Background technology
As the lithium rechargeable battery of new green power, because it has many advantages, such as, and turn into it is strong in new energy and
One of strong candidate.Lithium ion battery negative material is the important component of lithium ion battery, the composition of negative material
There is conclusive influence on the chemical property of lithium ion battery with structure.The current commodity widely used graphite of lithium ion battery
Negative pole.But its theoretical energy density is only 372mAh/g, the development of graphite electrode is seriously constrained.
And the theoretical energy density of silicium cathode is up to 4200mAh/g, more than 10 times of graphite, it is considered as most having development potentiality
Cathode material of lithium ion battery.But, silicium cathode material has serious volumetric expansion, Yi Zao in charge and discharge process
Efflorescence, rupture into structure, so as to lose circulation ability.Therefore, to meet the demand of high-capacity lithium ion cell, by suppressing
The volumetric expansion of silicon, improves the structural stability and conductance of material to improve the cyclical stability of silicon materials will be future development
Main trend.It is general elementary silicon is modified using following methods for the problem that elementary silicon is present:Silicon grain nanometer
Change, the doping of silicon materials and Coated with Organic Matter and prepare composite.The present invention proposes a kind of new synthesis to be had well
Stability silicon-carbon cathode material preparation method.
The content of the invention
The purpose of the present invention is exactly that in prior art basis, solution silicon-carbon cathode material cyclical stability is poor, capacity declines
Subtract fast problem.
Another object of the present invention is to provide a kind of preparation method of above-mentioned one-dimensional silicon-carbon cathode material.
To achieve the above object, the technical solution adopted by the present invention is as follows:
One-dimensional silicon-carbon cathode material, the negative material is made up of silicon nanowires, passivating film and Pintsch process carbon, in three-layer sandwich
Structure, wherein innermost layer are silicon nanowires, account for the 5-50% of silicon-carbon cathode material gross mass, and intermediate layer is passivating film, account for silicon-carbon and bear
The 0.5-10% of pole material gross mass, outermost layer is Pintsch process carbon, accounts for the 40-85% of silicon-carbon cathode material gross mass.
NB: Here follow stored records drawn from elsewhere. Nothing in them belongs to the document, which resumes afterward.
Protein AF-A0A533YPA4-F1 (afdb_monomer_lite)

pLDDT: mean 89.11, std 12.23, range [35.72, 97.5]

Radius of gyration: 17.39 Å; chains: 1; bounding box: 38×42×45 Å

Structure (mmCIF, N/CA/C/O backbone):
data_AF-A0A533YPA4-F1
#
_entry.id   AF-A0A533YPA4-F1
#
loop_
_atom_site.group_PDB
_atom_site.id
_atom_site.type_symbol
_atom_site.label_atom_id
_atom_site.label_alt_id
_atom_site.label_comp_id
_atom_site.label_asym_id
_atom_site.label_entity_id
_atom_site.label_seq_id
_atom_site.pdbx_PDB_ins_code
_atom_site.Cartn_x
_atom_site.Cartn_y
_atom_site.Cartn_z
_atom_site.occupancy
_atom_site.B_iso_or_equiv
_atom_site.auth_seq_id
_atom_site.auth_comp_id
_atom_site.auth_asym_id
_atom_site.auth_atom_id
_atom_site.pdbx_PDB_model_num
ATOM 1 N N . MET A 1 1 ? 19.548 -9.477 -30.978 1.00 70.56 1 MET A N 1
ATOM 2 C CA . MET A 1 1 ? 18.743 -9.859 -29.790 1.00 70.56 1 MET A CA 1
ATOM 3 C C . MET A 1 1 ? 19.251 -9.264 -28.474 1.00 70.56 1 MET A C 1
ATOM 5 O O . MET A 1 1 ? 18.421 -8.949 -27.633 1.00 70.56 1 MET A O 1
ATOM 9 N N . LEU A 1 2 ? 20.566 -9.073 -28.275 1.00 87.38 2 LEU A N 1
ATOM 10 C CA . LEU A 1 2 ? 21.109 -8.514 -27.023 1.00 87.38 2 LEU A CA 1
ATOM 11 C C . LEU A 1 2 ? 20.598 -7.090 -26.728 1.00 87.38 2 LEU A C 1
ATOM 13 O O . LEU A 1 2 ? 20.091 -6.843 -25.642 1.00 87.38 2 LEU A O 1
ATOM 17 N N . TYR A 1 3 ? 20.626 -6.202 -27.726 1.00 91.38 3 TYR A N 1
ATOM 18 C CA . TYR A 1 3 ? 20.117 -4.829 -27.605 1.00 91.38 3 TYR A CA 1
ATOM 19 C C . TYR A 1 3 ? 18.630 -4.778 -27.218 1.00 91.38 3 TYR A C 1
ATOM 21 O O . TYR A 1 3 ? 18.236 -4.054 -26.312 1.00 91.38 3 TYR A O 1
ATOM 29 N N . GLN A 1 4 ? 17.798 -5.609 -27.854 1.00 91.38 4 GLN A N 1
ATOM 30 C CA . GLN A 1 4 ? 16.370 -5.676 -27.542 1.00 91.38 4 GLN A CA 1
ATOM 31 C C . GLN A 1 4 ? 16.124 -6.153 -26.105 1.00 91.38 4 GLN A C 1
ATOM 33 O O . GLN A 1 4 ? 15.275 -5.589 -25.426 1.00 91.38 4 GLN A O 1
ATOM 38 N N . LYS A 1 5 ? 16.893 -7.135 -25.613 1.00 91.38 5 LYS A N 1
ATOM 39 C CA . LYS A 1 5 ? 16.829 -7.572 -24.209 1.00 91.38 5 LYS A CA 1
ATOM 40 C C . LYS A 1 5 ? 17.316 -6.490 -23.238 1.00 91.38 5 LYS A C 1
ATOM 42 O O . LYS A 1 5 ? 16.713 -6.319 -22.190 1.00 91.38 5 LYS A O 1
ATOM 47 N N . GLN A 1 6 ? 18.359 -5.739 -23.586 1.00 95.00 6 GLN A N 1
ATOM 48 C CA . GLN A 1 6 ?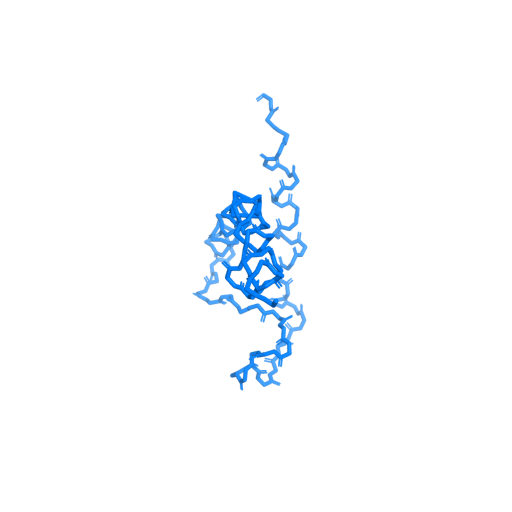 18.852 -4.628 -22.760 1.00 95.00 6 GLN A CA 1
ATOM 49 C C . GLN A 1 6 ? 17.835 -3.486 -22.653 1.00 95.00 6 GLN A C 1
ATOM 51 O O . GLN A 1 6 ? 17.691 -2.894 -21.590 1.00 95.00 6 GLN A O 1
ATOM 56 N N . LYS A 1 7 ? 17.100 -3.187 -23.729 1.00 94.56 7 LYS A N 1
ATOM 57 C CA . LYS A 1 7 ? 16.072 -2.138 -23.715 1.00 94.56 7 LYS A CA 1
ATOM 58 C C . LYS A 1 7 ? 14.743 -2.604 -23.109 1.00 94.56 7 LYS A C 1
ATOM 60 O O . LYS A 1 7 ? 14.171 -1.883 -22.296 1.00 94.56 7 LYS A O 1
ATOM 65 N N . PHE A 1 8 ? 14.271 -3.793 -23.490 1.00 94.88 8 PHE A N 1
ATOM 66 C CA . PHE A 1 8 ? 12.895 -4.265 -23.256 1.00 94.88 8 PHE A CA 1
ATOM 67 C C . PHE A 1 8 ? 12.789 -5.600 -22.503 1.00 94.88 8 PHE A C 1
ATOM 69 O O . PHE A 1 8 ? 11.695 -6.144 -22.374 1.00 94.88 8 PHE A O 1
ATOM 76 N N . GLY A 1 9 ? 13.902 -6.170 -22.038 1.00 92.50 9 GLY A N 1
ATOM 77 C CA . GLY A 1 9 ? 13.871 -7.320 -21.135 1.00 92.50 9 GLY A CA 1
ATOM 78 C C . GLY A 1 9 ? 13.280 -6.954 -19.772 1.00 92.50 9 GLY A C 1
ATOM 79 O O . GLY A 1 9 ? 13.106 -5.779 -19.454 1.00 92.50 9 GLY A O 1
ATOM 80 N N . THR A 1 10 ? 13.013 -7.966 -18.948 1.00 90.62 10 THR A N 1
ATOM 81 C CA . THR A 1 10 ? 12.458 -7.812 -17.590 1.00 90.62 10 THR A CA 1
ATOM 82 C C . THR A 1 10 ? 13.273 -6.868 -16.710 1.00 90.62 10 THR A C 1
ATOM 84 O O . THR A 1 10 ? 12.693 -6.075 -15.980 1.00 90.62 10 THR A O 1
ATOM 87 N N . ASP A 1 11 ? 14.600 -6.900 -16.848 1.00 90.75 11 ASP A N 1
ATOM 88 C CA . ASP A 1 11 ? 15.539 -6.017 -16.141 1.00 90.75 11 ASP A CA 1
ATOM 89 C C . ASP A 1 11 ? 16.154 -4.960 -17.070 1.00 90.75 11 ASP A C 1
ATOM 91 O O . ASP A 1 11 ? 17.191 -4.366 -16.766 1.00 90.75 11 ASP A O 1
ATOM 95 N N . GLY A 1 12 ? 15.541 -4.752 -18.237 1.00 94.44 12 GLY A N 1
ATOM 96 C CA . GLY A 1 12 ? 15.987 -3.782 -19.224 1.00 94.44 12 GLY A CA 1
ATOM 97 C C . GLY A 1 12 ? 15.735 -2.338 -18.792 1.00 94.44 12 GLY A C 1
ATOM 98 O O . GLY A 1 12 ? 15.023 -2.060 -17.825 1.00 94.44 12 GLY A O 1
ATOM 99 N N . GLU A 1 13 ? 16.293 -1.396 -19.548 1.00 96.69 13 GLU A N 1
ATOM 100 C CA . GLU A 1 13 ? 16.218 0.039 -19.245 1.00 96.69 13 GLU A CA 1
ATOM 101 C C . GLU A 1 13 ? 14.778 0.544 -19.056 1.00 96.69 13 GLU A C 1
ATOM 103 O O . GLU A 1 13 ? 14.528 1.352 -18.162 1.00 96.69 13 GLU A O 1
ATOM 108 N N . LEU A 1 14 ? 13.813 0.044 -19.840 1.00 96.06 14 LEU A N 1
ATOM 109 C CA . LEU A 1 14 ? 12.408 0.438 -19.703 1.00 96.06 14 LEU A CA 1
ATOM 110 C C . LEU A 1 14 ? 11.822 0.042 -18.341 1.00 96.06 14 LEU A C 1
ATOM 112 O O . LEU A 1 14 ? 11.119 0.840 -17.716 1.00 96.06 14 LEU A O 1
ATOM 116 N N . ALA A 1 15 ? 12.101 -1.176 -17.874 1.00 96.12 15 ALA A N 1
ATOM 117 C CA . ALA A 1 15 ? 11.613 -1.662 -16.589 1.00 96.12 15 ALA A CA 1
ATOM 118 C C . ALA A 1 15 ? 12.255 -0.892 -15.428 1.00 96.1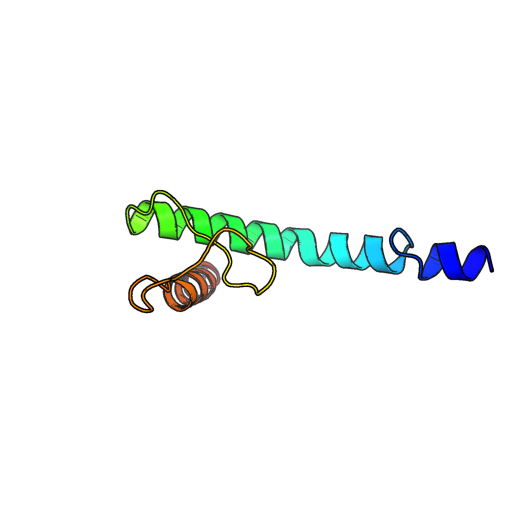2 15 ALA A C 1
ATOM 120 O O . ALA A 1 15 ? 11.554 -0.463 -14.511 1.00 96.12 15 ALA A O 1
ATOM 121 N N . GLN A 1 16 ? 13.565 -0.633 -15.511 1.00 96.62 16 GLN A N 1
ATOM 122 C CA . GLN A 1 16 ? 14.288 0.160 -14.513 1.00 96.62 16 GLN A CA 1
ATOM 123 C C . GLN A 1 16 ? 13.760 1.595 -14.436 1.00 96.62 16 GLN A C 1
ATOM 125 O O . GLN A 1 16 ? 13.499 2.104 -13.343 1.00 96.62 16 GLN A O 1
ATOM 130 N N . LEU A 1 17 ? 13.547 2.238 -15.589 1.00 96.88 17 LEU A N 1
ATOM 131 C CA . LEU A 1 17 ? 12.981 3.581 -15.649 1.00 96.88 17 LEU A CA 1
ATOM 132 C C . LEU A 1 17 ? 11.564 3.597 -15.068 1.00 96.88 17 LEU A C 1
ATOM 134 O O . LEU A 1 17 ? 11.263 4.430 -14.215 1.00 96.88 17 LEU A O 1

The preparation method of above-mentioned one-dimensional silicon-carbon cathode material, using following steps:
(1)Silicon nanowires is listed in saggar according to certain thickness, is placed in the atmosphere containing oxidizing gases, insulation one
The section time, surface of silicon nanowires is set to produce passivation, afterwards, cooling is standby;
(2)Pintsch process carbon source is dissolved in solvent and forms carbon source solution, by step(1)Silicon nanowires adds above-mentioned solution after passivation
In, ultrasonic disperse 10-60min obtains the mixed solution that solid content is 10-50%;
(3)Above-mentioned mixed solution is spray-dried using spray dryer, is obtained Si-C composite material presoma;
(4)Si-C composite material presoma is placed in carbonization treatment in tube furnace, is ground, sieving obtains Si-C composite material.
Further, step(1)Middle silicon nanowires laying depth is 0.1-2cm, oxidizing gas be following one kind or
Several mixing:Oxygen, ozone, air, temperature are 200-700 DEG C, and soaking time is 0.1-2h.
Further, step(2)Pintsch process carbon source is the following mixing of one or more:Glucose, polyethylene glycol,
Citric acid, sucrose, starch;The solvent of dissolving Pintsch process carbon source used is water, absolute ethyl alcohol, tetrahydrofuran, isopropanol, acetone
With one or more in cyclohexanone;Carbon source mass fraction accounts for 20-50% in carbon source solution.
Further, step(4)Middle carburizing temperature is 600-800 DEG C, and carbonization time is 2-8h, and protective atmosphere is nitrogen
One kind in gas, argon gas, neon.
Further, step(2)The power of described ultrasonic disperse is 200-600W;The temperature of ultrasonic disperse is 25 DEG C.
Further, step(3)Described Si-C composite material presoma is powdered.
Beneficial effect
The present invention has synthesized a kind of silicon-carbon cathode material of silicon nanowires-passivating film-Pintsch process carbon three-layer sandwich structure.Using
One-dimensional silicon nanowires is silicon source, and as " heart " of interlayer structure, makes its surface that passivation to occur and form one layer of passivating film, as guarantor
Sheath suppresses its volumetric expansion.The cladding of outermost layer Pintsch process carbon, acts not only as the another protection of silicon nanowires
Layer, it is to avoid its directly contact with electrolyte, and the electrical conductivity of silicon-carbon cathode material can be improved again.The silicon-carbon of present invention synthesis
Composite has good cyclical stability and excellent chemical property.
Brief description of the drawings
Fig. 1 schemes for the SEM of the lithium ion battery negative material of embodiment 1.
Fig. 2 is the XRD of the lithium ion battery negative material of embodiment 1.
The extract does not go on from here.